## [Work order]
What lines below include the word "polymerase"? Copy each one.

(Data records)
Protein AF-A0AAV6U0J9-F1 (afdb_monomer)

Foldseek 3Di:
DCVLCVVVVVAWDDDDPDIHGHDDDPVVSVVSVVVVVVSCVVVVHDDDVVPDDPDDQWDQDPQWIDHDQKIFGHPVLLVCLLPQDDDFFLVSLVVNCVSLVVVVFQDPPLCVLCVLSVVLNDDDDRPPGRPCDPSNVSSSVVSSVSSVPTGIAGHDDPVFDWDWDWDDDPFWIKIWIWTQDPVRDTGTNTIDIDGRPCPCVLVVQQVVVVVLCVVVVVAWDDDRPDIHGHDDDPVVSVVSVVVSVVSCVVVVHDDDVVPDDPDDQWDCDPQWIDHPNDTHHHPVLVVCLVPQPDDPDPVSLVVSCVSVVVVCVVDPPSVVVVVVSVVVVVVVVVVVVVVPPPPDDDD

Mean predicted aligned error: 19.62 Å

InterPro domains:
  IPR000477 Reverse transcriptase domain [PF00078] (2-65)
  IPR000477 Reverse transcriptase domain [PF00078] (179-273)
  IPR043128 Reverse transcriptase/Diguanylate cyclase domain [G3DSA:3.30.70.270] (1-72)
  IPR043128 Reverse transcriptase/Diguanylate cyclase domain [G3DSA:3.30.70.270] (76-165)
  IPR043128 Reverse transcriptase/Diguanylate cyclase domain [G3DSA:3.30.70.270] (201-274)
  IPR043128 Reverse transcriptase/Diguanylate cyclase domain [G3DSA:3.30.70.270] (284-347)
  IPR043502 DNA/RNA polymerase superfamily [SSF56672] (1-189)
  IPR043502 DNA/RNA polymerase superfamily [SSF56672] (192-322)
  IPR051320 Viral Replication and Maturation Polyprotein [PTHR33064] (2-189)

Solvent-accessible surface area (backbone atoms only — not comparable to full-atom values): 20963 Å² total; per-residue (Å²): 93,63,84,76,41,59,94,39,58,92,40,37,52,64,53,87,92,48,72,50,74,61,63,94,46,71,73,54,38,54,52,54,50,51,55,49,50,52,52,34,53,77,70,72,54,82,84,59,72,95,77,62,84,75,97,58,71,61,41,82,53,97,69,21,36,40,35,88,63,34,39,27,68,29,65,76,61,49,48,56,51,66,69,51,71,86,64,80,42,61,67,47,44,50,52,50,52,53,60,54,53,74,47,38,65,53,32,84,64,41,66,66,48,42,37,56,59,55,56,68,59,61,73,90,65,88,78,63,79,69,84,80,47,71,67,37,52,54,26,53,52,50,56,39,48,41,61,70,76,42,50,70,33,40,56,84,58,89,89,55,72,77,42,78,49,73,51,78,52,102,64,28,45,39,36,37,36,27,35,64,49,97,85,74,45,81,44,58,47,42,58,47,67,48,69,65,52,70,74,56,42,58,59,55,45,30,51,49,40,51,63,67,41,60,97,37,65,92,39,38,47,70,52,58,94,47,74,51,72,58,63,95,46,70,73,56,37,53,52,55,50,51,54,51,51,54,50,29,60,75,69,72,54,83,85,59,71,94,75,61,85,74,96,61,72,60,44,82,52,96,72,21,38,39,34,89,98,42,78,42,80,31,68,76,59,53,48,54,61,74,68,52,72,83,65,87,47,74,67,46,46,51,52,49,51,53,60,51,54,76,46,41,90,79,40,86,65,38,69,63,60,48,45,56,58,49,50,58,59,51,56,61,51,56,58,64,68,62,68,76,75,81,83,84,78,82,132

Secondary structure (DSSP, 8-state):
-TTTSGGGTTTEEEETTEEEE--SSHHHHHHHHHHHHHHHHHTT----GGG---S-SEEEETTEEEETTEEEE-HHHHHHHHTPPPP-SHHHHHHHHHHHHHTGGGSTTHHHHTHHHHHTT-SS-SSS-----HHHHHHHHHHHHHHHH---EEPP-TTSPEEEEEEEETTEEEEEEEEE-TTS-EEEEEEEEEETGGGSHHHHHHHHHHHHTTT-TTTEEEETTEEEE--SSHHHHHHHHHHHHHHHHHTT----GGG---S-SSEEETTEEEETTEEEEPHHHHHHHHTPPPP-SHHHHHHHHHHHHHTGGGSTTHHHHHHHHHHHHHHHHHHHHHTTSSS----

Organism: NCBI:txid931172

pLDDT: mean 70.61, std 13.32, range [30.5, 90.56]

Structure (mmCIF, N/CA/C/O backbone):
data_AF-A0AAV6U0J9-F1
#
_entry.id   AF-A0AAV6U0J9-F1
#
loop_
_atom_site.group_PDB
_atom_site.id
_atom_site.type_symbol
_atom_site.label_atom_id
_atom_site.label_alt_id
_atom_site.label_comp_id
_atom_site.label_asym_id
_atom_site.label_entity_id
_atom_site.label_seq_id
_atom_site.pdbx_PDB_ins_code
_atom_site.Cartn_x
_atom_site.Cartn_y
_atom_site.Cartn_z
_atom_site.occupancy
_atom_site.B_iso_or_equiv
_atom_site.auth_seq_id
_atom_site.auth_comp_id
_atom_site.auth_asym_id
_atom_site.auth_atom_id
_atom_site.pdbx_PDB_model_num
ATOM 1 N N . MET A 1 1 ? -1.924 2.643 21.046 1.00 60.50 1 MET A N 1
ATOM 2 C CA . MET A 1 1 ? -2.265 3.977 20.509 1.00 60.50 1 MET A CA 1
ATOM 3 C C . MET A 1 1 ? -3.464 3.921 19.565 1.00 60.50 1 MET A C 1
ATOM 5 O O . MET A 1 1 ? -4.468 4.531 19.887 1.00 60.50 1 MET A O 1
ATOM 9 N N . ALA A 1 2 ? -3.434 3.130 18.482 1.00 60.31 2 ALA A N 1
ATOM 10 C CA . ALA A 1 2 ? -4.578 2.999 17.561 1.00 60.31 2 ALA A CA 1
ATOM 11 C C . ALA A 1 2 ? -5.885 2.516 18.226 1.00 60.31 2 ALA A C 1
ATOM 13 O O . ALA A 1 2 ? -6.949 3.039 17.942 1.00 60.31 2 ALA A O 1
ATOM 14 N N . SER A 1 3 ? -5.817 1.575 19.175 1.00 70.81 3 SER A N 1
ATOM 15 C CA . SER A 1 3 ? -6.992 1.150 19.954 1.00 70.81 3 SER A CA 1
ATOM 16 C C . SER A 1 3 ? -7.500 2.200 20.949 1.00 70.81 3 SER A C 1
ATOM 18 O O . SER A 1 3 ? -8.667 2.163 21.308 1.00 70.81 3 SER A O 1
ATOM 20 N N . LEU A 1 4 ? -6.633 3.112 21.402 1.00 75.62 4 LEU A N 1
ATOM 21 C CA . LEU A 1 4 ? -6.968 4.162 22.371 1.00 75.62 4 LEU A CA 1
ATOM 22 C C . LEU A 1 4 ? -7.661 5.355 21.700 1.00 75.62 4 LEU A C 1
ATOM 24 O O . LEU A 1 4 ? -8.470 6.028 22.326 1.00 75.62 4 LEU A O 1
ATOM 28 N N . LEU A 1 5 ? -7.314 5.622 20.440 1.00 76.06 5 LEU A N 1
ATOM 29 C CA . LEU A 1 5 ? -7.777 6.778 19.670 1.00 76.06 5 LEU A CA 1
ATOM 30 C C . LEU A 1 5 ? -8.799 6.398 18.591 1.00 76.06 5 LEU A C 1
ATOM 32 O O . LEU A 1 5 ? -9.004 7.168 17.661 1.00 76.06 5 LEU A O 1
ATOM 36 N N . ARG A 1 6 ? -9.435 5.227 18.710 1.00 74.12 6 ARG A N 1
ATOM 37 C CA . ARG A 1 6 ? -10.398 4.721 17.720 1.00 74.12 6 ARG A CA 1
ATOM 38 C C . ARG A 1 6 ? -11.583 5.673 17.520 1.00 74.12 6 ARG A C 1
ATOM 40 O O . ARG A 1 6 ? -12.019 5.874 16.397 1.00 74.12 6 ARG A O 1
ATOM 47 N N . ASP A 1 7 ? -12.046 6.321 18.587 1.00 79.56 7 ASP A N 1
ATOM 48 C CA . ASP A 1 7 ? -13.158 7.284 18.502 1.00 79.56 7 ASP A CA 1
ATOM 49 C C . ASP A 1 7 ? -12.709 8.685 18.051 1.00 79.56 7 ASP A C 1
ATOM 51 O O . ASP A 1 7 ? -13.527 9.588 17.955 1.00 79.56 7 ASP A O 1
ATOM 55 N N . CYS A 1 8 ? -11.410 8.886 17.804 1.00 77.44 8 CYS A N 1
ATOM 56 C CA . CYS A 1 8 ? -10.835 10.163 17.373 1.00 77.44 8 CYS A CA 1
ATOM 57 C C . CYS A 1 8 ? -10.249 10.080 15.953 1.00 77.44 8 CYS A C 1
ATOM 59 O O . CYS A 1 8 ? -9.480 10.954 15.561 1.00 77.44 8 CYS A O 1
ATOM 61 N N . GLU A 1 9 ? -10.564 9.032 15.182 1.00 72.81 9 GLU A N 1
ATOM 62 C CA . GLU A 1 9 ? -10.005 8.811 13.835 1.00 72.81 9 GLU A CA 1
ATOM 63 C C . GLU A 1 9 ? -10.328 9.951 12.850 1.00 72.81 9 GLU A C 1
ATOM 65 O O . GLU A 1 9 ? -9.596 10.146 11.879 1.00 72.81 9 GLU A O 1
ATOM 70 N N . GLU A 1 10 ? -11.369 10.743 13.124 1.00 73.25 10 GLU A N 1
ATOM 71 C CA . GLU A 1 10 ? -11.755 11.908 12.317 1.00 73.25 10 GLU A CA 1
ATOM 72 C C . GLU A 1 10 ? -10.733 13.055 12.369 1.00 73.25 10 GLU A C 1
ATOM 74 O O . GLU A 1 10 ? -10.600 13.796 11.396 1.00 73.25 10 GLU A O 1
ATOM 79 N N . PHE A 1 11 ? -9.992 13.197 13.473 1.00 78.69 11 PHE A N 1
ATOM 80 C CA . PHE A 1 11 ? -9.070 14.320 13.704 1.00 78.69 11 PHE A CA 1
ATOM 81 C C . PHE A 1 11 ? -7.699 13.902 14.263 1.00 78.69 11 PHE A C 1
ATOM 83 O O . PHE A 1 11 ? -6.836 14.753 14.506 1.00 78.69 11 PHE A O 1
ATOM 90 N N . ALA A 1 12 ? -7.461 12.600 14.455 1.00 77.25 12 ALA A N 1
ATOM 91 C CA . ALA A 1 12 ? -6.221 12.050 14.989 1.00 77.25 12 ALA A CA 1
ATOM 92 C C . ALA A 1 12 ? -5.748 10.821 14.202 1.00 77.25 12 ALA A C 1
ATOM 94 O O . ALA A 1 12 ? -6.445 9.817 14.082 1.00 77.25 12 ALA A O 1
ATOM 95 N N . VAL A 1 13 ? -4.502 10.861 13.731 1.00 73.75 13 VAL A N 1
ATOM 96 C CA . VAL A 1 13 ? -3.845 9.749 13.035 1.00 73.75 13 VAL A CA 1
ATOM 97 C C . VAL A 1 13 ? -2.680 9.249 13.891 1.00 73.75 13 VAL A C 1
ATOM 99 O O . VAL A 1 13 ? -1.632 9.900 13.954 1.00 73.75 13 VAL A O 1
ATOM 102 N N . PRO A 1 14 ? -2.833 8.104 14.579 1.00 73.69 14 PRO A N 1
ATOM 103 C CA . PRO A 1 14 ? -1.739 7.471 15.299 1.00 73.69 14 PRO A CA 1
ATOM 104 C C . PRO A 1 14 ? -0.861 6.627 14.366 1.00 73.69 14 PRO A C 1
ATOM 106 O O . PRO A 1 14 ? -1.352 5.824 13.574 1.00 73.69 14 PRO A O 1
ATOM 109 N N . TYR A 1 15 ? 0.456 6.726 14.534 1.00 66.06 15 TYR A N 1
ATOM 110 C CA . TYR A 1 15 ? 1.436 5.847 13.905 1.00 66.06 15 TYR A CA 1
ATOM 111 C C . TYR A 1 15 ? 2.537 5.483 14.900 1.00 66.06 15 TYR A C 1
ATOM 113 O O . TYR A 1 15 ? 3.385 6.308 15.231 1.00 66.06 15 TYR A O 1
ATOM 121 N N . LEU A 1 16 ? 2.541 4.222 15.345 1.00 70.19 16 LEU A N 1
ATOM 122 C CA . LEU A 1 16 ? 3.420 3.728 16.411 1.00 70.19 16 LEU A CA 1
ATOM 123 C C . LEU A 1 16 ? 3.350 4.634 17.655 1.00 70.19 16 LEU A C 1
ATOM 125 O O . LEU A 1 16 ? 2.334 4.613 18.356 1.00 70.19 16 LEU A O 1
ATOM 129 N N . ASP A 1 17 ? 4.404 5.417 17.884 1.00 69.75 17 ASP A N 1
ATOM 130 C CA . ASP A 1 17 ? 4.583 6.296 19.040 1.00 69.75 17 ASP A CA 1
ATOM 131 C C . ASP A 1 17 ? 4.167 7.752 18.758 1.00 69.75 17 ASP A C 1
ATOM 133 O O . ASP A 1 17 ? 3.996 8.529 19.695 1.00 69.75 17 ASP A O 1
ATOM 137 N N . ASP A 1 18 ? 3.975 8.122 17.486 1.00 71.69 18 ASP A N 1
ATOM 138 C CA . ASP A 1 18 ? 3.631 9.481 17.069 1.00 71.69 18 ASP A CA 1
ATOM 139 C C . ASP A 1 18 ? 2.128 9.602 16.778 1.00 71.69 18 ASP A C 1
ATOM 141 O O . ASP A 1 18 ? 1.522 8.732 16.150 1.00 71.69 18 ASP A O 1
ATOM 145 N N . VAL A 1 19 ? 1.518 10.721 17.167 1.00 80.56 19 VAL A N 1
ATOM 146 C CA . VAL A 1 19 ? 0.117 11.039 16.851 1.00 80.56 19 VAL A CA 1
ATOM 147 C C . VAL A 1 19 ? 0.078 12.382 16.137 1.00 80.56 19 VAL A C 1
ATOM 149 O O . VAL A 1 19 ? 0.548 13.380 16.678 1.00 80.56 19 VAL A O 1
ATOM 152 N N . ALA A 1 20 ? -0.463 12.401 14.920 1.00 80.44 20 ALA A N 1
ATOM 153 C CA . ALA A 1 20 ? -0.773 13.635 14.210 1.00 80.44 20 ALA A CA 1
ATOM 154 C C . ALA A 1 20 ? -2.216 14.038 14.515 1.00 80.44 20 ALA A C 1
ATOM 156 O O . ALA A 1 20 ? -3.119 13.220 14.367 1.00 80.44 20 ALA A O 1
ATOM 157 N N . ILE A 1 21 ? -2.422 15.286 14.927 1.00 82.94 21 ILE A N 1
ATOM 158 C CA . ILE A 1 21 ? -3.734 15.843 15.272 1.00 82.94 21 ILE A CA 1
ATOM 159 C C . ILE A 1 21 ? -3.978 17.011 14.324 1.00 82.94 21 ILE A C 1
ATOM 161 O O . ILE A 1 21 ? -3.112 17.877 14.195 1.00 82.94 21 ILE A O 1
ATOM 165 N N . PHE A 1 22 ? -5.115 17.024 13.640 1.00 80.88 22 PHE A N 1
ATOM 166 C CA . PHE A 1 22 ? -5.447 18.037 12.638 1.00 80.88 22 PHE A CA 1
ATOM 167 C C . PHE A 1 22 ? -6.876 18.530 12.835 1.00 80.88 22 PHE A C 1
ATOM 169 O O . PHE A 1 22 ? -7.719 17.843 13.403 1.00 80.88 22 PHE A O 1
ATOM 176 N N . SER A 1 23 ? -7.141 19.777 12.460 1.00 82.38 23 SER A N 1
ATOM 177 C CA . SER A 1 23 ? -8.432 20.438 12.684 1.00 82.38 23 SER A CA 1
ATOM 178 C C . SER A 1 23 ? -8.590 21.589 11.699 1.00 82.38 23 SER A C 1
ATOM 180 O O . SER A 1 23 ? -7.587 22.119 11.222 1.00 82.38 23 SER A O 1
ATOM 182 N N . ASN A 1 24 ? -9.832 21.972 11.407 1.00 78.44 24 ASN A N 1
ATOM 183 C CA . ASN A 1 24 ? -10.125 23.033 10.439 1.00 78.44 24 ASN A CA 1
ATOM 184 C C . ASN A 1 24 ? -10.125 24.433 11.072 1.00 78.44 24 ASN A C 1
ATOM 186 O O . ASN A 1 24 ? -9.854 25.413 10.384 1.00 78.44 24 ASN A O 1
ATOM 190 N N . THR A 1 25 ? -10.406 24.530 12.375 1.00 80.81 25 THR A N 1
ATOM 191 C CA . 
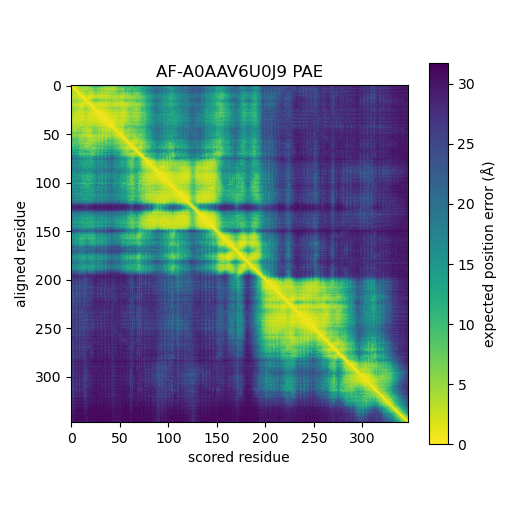THR A 1 25 ? -10.427 25.784 13.144 1.00 80.81 25 THR A CA 1
ATOM 192 C C . THR A 1 25 ? -9.531 25.673 14.375 1.00 80.81 25 THR A C 1
ATOM 194 O O . THR A 1 25 ? -9.200 24.569 14.823 1.00 80.81 25 THR A O 1
ATOM 197 N N . TRP A 1 26 ? -9.120 26.815 14.928 1.00 80.81 26 TRP A N 1
ATOM 198 C CA . TRP A 1 26 ? -8.323 26.846 16.154 1.00 80.81 26 TRP A CA 1
ATOM 199 C C . TRP A 1 26 ? -9.134 26.364 17.359 1.00 80.81 26 TRP A C 1
ATOM 201 O O . TRP A 1 26 ? -8.636 25.599 18.184 1.00 80.81 26 TRP A O 1
ATOM 211 N N . GLU A 1 27 ? -10.401 26.766 17.425 1.00 86.62 27 GLU A N 1
ATOM 212 C CA . GLU A 1 27 ? -11.333 26.410 18.488 1.00 86.62 27 GLU A CA 1
ATOM 213 C C . GLU A 1 27 ? -11.534 24.893 18.560 1.00 86.62 27 GLU A C 1
ATOM 215 O O . GLU A 1 27 ? -11.487 24.313 19.647 1.00 86.62 27 GLU A O 1
ATOM 220 N N . ASP A 1 28 ? -11.695 24.234 17.410 1.00 85.56 28 ASP A N 1
ATOM 221 C CA . ASP A 1 28 ? -11.797 22.776 17.353 1.00 85.56 28 ASP A CA 1
ATOM 222 C C . ASP A 1 28 ? -10.455 22.112 17.662 1.00 85.56 28 ASP A C 1
ATOM 224 O O . ASP A 1 28 ? -10.417 21.092 18.347 1.00 85.56 28 ASP A O 1
ATOM 228 N N . HIS A 1 29 ? -9.335 22.707 17.237 1.00 85.44 29 HIS A N 1
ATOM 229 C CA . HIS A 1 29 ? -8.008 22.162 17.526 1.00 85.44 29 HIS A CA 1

## [Answer to this problem]
  IPR043502 DNA/RNA polymerase superfamily [SSF56672] (1-189)
  IPR043502 DNA/RNA polymerase superfamily [SSF56672] (192-322)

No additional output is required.